Main highlights (why this is different)
1) Audio BiDi streaming that feels like a real round
Most “voice agents” still behave like turn-based chat. OmniLoop doesn’t.
- continuous microphone PCM streaming → backend → live interviewer
- streaming audio back → browser playback
- interruption handling, so the loop stays natural
2) Vision streaming (screen share) that adds signal, not noise
OmniLoop sends periodic screenshots from the shared screen as vision input. The key is restraint: no narrating frames, no “we see a cursor moving.” Instead, the interviewer uses vision as background context and brings it up only at natural breaks:
- “We can see you’re in the repo — open the entrypoint and the main service boundary.”
- “Let’s look at how you deploy this — show the config and walk through failure modes.”
It’s closer to how a human interviewer actually uses a shared screen.
3) Resume + role-aware interviews via an auditable RAG pipeline
Generic questions aren’t fair to candidates and aren’t useful for evaluation. OmniLoop ingests:
- resume (PDF → parse → chunk → embed)
- job description (chunk → embed)
Then it exposes explicit tools:
resume_search(query)role_search(query)
When these tools are used, the UI shows citations. That single design choice changes the trust profile:
- claims become checkable
- hallucinations become easier to spot
- “in-context” feels real, not implied
4) Tool-driven “interview surfaces” (the right workspace at the right time)
Coding
When a coding question is asked, OmniLoop opens an in‑browser Python IDE (Monaco + Pyodide). Candidates run code locally, see structured pass/fail results, and send code + tests back as evidence.
System design
For architecture questions, OmniLoop opens a drawing board (Excalidraw). It sends:
- a snapshot (so the model can see the diagram)
- a structured scene summary (nodes / flows / boundaries) so reasoning isn’t dependent on pixels
This makes system design legible to the model and reviewable for humans.
5) A strict evaluator stance (fairness-first)
One of the biggest problems with AI interviewers is accidental teaching. OmniLoop is strict by default:
- ask one question at a time
- probe tradeoffs, correctness, and reasoning
- do not reveal solutions
- explain only if the candidate explicitly asks or clearly says “I don’t know”

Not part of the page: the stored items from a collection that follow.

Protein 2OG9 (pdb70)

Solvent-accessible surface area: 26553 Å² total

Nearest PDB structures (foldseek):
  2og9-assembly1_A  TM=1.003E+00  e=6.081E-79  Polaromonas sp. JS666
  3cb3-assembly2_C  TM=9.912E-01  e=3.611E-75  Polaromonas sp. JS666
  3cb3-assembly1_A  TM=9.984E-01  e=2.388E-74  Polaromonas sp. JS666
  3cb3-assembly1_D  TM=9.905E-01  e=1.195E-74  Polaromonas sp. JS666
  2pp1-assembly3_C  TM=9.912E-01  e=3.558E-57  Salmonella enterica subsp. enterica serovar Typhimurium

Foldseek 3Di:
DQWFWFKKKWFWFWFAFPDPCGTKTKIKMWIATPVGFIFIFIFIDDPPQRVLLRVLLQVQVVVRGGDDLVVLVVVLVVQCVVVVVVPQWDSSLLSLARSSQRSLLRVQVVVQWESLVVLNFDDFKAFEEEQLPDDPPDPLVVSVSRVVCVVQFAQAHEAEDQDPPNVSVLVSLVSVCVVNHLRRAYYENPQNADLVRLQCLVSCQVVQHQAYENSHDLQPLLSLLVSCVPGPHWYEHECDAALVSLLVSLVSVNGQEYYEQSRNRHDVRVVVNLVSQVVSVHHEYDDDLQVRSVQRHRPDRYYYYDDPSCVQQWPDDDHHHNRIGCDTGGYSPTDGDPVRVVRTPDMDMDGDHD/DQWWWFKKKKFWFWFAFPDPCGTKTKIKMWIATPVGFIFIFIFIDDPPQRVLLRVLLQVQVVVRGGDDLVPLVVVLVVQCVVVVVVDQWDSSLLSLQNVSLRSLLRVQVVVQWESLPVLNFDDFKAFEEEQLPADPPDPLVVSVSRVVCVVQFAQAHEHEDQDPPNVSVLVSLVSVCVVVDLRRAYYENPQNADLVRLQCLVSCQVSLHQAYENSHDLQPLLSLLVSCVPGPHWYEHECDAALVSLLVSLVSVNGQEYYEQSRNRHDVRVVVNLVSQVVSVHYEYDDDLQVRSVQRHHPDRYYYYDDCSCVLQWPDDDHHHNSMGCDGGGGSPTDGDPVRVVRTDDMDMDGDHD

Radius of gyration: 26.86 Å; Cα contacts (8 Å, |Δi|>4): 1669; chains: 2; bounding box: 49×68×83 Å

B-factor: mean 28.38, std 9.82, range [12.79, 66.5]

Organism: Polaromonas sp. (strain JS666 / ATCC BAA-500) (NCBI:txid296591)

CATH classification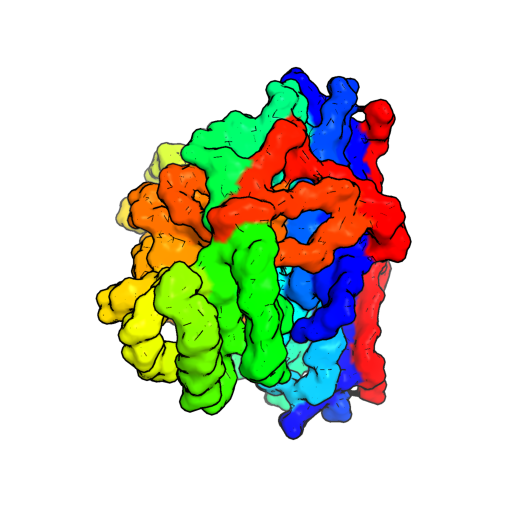: 3.30.390.10 (+1 more: 3.20.20.120)

InterPro domains:
  IPR013341 Mandelate racemase, N-terminal domain [PF02746] (46-141)
  IPR013342 Mandelate racemase, C-terminal domain [PF13378] (167-366)
  IPR013342 Mandelate racemase, C-terminal domain [SM00922] (162-258)
  IPR018110 Mandelate racemase/muconate lactonizing enzyme, conserved site [PS00909] (208-239)
  IPR029017 Enolase-like, N-terminal [G3DSA:3.30.390.10] (11-369)
  IPR029017 Enolase-like, N-terminal [SSF54826] (12-143)
  IPR033978 L-talarate/galactarate dehydratase [NF047820] (11-380)
  IPR033978 L-talarate/galactarate dehydratase [SFLDF00134] (8-383)
  IPR036849 Enolase-like, C-terminal domain superfamily [G3DSA:3.20.20.120] (134-366)
  IPR036849 Enolase-like, C-terminal domain superfamily [SSF51604] (129-367)
  IPR046945 L-rhamnonate dehydratase-like [PTHR13794] (12-368)

Secondary structure (DSSP, 8-state):
----EEEEEEEEEEEE-SS---EEEEEEEEEEETTS-EEEEEEEEESTTHHHHHHHHHHHGGGGTTS-TT-HHHHHHHHHHTTGGG-SSSHHHHHHHHHHHHHHHHHHHHTT-BHHHHH--S-SS-EEEB-TT--TTS-TTT--HHHHHHHTT---BPPB---S-HHHHHHHHHHHHHHH-TTS---B-TT---HHHHH--TTTGGG--S-EE--S-TT-HHHHHHHHHH-SS-EE-----SHHHHHHHHHTT--SB---HHHHTSHHHHHHHHHHHHHTT---------HHHHHHTSSS--EEE---TTGGGBS------TT-----SSBT---B-THHHHHEEEEEEEE---/----EEEEEEEEEEEE-SS---EEEEEEEEEEETTS-EEEEEEEEESTTHHHHHHHHHHHGGGGTTS-TT-HHHHHHHHHHHTGGG-SSSHHHHHHHHHHHHHHHHHHHHTT-BHHHHH--S-SS-EEEB-TT--TTS-TTT--HHHHHHHTT---B--B---S-HHHHHHHHHHHHHHH-TTS---B-TT---HHHHH--TTTGGG--S-EE--S-TT-HHHHHHHHHH-SS-EE-----SHHHHHHHHHTT--SB---HHHHTSHHHHHHHHHHHHHTT---------HHHHHHTSSS--EEE---TTGGGBS------TT-----SSBT---B-THHHHHEEEEEEEE---

Structure (mmCIF, N/CA/C/O backbone):
data_2OG9
#
_entry.id   2OG9
#
_cell.length_a   133.416
_cell.length_b   133.416
_cell.length_c   87.434
_cell.angle_alpha   90.00
_cell.angle_beta   90.00
_cell.angle_gamma   90.00
#
_symmetry.space_group_name_H-M   'I 4'
#
loop_
_entity.id
_entity.type
_entity.pdbx_description
1 polymer 'Mandelate racemase/muconate lactonizing enzyme'
2 non-polymer 'CALCIUM ION'
3 water water
#
loop_
_atom_site.group_PDB
_atom_site.id
_atom_site.type_symbol
_atom_site.label_atom_id
_atom_site.label_alt_id
_atom_site.label_comp_id
_atom_site.label_asym_id
_atom_site.label_entity_id
_atom_site.label_seq_id
_atom_site.pdbx_PDB_ins_code
_atom_site.Cartn_x
_atom_site.Cartn_y
_atom_site.Cartn_z
_atom_site.occupancy
_atom_site.B_iso_or_equiv
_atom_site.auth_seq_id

That preserves evaluation signal, which is the whole point.
6) Async scoring pipeline with Redis Streams
The interview loop must stay low-latency. Scoring can be async. We separate them:
- live interviewer session (real-time)
- scoring worker (async) via Redis Streams
The worker returns strict JSON (rubric dimensions + gates + decision band), and the frontend displays a rolling decision panel in real time.
7) “Internal dataset” trail: events + artifacts you can learn from
If you want enterprise-grade systems, you need more than a transcript. OmniLoop records:
- transcript events
- tool calls / grounding events
- board updates (summary + optional scene)
- code submissions + test results
- screenshots/artifacts
- scores + decisions
This becomes the foundation for continuous improvement: calibration, rubric tuning, evaluation replay, and building internal datasets without guessing what happened.
8) Enterprise report output
At the end of an interview, OmniLoop generates a PDF report and can email it to an admin address — not as a gimmick, but as a closing loop: the interview produces something reviewable.
End-to-end flow (what the user experiences)
Landing → Setup
Configure role/level/focus/company. Upload resume + job description/context.Interview
Live audio BiDi stream + screen share vision stream. Interviewer initiates and runs a strict, question-driven loop.Auto-surfaces
Coding question → IDE opens.
System design question → architecture board opens.Scoring + decision panel
Worker scores answers asynchronously; UI shows rolling decision state.Finalize
Persist artifacts/events + generate PDF report + optional email.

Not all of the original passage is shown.